EL TRIUNFO DE LA TERCERA EDAD


LA HAZAÑA MÁS RECIENTE DEL PIPÍ FANTASMA



Nosotros los narcisistas irredentos no nos cansamos de hablar de nuestras hazañas y por eso me voy a permitir el inefable placer de hablar de mí mismo (como dijeran dos señores muy famosos que se llamaban Ortega y Gasset y que sufieron un accidente de tránsito muy común en la vida de los mortales: la muerte): hoy derroté en una veintiuna de básquet a un grupo de mozalbetes (tómese en cuenta que a la fecha cuento con la provecta edad de 60 años --y no me arrepiento de ello, como diría otro famoso: el gran poeta Cenamor--) cuya edad variaba entre los 2o y los 30 años. Explico lo que es una veintiuna: en media cancha batallan encarnizadamente todos entre cuatro y ocho o más jugadores. El que primero llega a veintiún puntos... gana.
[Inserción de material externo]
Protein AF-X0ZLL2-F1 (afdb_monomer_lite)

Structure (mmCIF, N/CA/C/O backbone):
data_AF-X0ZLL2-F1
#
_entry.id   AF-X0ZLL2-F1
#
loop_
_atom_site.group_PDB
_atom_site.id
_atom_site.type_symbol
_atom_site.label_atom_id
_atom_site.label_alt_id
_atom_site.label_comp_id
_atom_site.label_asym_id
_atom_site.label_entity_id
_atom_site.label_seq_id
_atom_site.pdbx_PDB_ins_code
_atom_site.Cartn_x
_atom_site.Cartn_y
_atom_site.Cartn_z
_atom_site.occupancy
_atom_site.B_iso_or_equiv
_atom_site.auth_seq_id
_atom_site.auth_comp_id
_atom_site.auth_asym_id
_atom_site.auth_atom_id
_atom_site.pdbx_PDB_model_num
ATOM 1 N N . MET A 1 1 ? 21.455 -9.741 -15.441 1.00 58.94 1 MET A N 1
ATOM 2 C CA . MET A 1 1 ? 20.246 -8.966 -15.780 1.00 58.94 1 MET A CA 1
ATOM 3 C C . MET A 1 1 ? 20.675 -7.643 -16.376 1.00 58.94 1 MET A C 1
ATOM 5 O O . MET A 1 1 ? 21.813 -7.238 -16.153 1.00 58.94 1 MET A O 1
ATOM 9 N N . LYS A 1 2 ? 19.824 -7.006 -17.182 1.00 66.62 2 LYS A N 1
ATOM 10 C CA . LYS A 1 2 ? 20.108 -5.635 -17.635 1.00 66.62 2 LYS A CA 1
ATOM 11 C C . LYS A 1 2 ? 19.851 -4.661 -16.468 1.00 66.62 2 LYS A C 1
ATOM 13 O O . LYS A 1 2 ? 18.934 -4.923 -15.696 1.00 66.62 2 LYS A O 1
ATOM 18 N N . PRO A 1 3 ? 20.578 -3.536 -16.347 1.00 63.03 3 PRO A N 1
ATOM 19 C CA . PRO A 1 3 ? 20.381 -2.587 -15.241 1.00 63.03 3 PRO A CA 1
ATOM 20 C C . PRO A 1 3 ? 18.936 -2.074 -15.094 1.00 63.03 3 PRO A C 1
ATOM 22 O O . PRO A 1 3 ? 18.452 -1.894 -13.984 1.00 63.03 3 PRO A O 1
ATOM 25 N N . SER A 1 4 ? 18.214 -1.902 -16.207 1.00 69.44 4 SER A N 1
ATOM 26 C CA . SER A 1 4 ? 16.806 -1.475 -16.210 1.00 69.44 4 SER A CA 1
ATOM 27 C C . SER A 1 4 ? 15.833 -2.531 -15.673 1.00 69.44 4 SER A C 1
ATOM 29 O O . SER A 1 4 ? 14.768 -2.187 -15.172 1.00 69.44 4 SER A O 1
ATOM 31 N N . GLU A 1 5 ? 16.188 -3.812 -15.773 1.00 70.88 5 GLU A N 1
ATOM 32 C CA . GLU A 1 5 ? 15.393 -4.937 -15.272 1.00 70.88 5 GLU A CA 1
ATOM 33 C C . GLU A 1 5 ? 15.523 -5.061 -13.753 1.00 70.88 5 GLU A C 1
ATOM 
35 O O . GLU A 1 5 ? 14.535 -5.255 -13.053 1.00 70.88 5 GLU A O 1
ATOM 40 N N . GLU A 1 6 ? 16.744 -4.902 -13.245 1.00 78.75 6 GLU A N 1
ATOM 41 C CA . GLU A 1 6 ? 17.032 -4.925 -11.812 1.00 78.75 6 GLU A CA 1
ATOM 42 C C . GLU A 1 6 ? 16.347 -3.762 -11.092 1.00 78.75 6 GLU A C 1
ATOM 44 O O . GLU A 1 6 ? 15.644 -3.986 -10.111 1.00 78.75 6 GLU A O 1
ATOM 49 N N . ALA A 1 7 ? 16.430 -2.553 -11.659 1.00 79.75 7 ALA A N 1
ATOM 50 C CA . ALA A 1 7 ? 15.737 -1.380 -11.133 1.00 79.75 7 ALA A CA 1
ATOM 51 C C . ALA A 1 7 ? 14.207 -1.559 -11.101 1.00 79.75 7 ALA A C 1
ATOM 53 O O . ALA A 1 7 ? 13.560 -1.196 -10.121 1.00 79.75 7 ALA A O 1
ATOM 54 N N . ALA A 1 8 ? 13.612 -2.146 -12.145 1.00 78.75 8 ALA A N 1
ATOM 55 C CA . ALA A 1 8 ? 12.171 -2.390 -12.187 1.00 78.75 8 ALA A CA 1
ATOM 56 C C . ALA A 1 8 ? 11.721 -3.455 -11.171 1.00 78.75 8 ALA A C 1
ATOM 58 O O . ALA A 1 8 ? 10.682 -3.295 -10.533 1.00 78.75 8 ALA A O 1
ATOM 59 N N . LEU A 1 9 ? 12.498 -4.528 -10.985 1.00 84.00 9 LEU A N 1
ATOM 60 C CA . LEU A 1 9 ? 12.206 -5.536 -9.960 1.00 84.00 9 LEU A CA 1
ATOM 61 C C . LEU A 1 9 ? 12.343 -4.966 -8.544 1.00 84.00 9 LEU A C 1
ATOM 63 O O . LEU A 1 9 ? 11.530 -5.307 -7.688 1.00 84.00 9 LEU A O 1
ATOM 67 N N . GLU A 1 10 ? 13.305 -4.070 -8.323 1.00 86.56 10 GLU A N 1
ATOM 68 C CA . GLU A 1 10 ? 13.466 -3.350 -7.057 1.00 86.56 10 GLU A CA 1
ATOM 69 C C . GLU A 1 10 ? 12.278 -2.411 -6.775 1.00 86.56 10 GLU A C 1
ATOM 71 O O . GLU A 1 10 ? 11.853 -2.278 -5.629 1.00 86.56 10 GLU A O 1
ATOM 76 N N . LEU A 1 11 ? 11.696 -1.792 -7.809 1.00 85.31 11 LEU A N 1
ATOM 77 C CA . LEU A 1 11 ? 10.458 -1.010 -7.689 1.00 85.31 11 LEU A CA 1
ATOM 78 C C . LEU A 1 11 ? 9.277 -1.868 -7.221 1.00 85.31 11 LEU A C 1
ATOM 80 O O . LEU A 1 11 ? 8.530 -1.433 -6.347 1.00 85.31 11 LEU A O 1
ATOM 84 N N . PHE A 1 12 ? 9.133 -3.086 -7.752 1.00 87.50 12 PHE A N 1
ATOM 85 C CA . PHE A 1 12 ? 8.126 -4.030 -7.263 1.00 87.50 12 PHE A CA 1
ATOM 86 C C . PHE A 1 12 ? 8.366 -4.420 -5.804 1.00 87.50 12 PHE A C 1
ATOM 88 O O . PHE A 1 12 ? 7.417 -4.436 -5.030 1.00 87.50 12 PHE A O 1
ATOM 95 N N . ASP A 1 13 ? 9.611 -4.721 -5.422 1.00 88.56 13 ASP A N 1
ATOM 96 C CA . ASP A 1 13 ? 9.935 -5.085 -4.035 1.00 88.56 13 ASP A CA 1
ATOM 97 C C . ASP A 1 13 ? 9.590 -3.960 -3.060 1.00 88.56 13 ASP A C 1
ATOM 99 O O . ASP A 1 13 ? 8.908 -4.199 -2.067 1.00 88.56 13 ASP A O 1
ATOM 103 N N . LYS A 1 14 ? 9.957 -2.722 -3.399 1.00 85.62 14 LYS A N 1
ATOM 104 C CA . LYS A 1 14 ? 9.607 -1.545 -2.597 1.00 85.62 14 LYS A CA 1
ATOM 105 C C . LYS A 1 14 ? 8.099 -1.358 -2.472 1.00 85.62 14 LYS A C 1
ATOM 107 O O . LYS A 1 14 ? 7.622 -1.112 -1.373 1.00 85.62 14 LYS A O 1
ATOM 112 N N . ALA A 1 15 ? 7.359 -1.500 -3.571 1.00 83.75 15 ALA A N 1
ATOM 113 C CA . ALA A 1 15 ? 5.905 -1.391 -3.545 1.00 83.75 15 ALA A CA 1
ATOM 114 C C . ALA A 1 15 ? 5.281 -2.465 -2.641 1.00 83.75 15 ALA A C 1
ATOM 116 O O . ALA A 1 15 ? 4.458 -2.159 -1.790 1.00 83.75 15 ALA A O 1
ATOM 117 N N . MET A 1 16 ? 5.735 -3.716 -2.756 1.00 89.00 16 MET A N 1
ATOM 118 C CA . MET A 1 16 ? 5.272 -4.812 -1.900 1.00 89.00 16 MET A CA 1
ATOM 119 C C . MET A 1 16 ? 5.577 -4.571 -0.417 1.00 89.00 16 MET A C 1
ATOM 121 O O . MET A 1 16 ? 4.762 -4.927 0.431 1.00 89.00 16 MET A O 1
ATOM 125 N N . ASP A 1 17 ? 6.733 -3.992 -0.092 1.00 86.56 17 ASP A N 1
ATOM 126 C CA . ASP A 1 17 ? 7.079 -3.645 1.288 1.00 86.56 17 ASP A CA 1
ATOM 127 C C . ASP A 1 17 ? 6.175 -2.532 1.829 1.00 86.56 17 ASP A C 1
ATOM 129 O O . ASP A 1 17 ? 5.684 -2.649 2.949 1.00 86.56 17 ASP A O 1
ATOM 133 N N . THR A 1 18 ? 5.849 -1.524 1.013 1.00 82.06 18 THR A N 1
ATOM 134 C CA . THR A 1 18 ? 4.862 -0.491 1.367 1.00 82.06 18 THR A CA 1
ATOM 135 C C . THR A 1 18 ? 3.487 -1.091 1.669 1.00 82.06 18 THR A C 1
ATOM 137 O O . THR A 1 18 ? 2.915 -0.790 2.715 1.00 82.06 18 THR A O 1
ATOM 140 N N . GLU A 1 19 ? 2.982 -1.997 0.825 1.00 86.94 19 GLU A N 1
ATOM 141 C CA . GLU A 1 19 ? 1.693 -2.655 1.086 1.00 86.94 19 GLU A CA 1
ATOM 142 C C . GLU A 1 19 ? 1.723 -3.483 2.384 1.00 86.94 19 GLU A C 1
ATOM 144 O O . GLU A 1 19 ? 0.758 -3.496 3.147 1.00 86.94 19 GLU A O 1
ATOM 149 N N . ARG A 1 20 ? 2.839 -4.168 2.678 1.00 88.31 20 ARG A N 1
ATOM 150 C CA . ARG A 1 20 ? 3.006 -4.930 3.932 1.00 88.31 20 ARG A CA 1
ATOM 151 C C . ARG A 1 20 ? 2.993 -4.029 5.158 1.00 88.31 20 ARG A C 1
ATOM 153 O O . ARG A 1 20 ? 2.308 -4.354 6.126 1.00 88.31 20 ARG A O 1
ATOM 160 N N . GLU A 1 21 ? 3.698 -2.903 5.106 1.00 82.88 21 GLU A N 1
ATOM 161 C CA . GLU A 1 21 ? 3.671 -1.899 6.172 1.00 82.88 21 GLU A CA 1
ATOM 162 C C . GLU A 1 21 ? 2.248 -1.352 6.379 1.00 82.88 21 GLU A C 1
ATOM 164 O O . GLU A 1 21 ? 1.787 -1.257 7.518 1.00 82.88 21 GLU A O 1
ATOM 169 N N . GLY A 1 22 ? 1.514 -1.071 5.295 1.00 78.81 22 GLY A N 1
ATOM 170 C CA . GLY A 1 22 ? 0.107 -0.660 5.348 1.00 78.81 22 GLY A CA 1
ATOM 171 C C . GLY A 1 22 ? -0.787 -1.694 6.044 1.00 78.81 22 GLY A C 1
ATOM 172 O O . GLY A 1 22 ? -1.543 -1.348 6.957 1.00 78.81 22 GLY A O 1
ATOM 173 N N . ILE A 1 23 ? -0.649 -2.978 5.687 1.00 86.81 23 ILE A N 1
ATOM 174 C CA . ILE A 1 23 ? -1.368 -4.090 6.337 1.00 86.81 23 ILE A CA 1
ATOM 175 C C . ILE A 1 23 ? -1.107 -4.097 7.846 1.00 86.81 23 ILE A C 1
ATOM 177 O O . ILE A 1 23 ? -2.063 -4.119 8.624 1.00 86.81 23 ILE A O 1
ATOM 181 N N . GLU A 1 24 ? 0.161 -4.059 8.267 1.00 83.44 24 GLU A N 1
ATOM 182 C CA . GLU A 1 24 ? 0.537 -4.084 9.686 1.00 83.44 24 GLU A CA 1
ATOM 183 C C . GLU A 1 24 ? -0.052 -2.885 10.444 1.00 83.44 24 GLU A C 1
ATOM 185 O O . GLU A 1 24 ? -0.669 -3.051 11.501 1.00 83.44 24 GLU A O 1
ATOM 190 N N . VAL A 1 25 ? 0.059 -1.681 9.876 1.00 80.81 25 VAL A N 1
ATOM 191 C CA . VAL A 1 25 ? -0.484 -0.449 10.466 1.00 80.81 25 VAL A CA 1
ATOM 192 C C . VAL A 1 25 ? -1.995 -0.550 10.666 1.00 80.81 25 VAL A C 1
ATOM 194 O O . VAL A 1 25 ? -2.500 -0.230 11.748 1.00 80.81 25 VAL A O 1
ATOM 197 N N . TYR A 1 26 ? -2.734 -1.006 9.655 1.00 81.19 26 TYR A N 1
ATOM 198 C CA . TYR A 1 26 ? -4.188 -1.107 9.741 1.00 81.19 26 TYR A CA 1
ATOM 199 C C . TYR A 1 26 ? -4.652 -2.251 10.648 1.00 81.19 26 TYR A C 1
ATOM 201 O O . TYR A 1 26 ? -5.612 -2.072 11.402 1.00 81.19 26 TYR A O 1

Pus... yo les gané a todos, incluyendo al tremendo Bogart --al que convertí en personaje de mi Historia de todas las cosas; a Erick --jugador de varias selecciones del Estado-- y a otros cuatro. ¡Chas!, desde la distancia de los 3 puntos, aproximadamente ocho metros, les receté mis canastas de miope (por alguna razón mi miopía me permite acertar desde cierto punto con puntería sorprendente... ) Hay que aclarar que perdí la segunda veintiuna y que en la tercera no particié por física güeva, alias pereza, o por cansancio ocasionado por tanta vacación, natación, básquet y el dormir exacerbado... Buscaré una foto vieja para ilustrar este texto.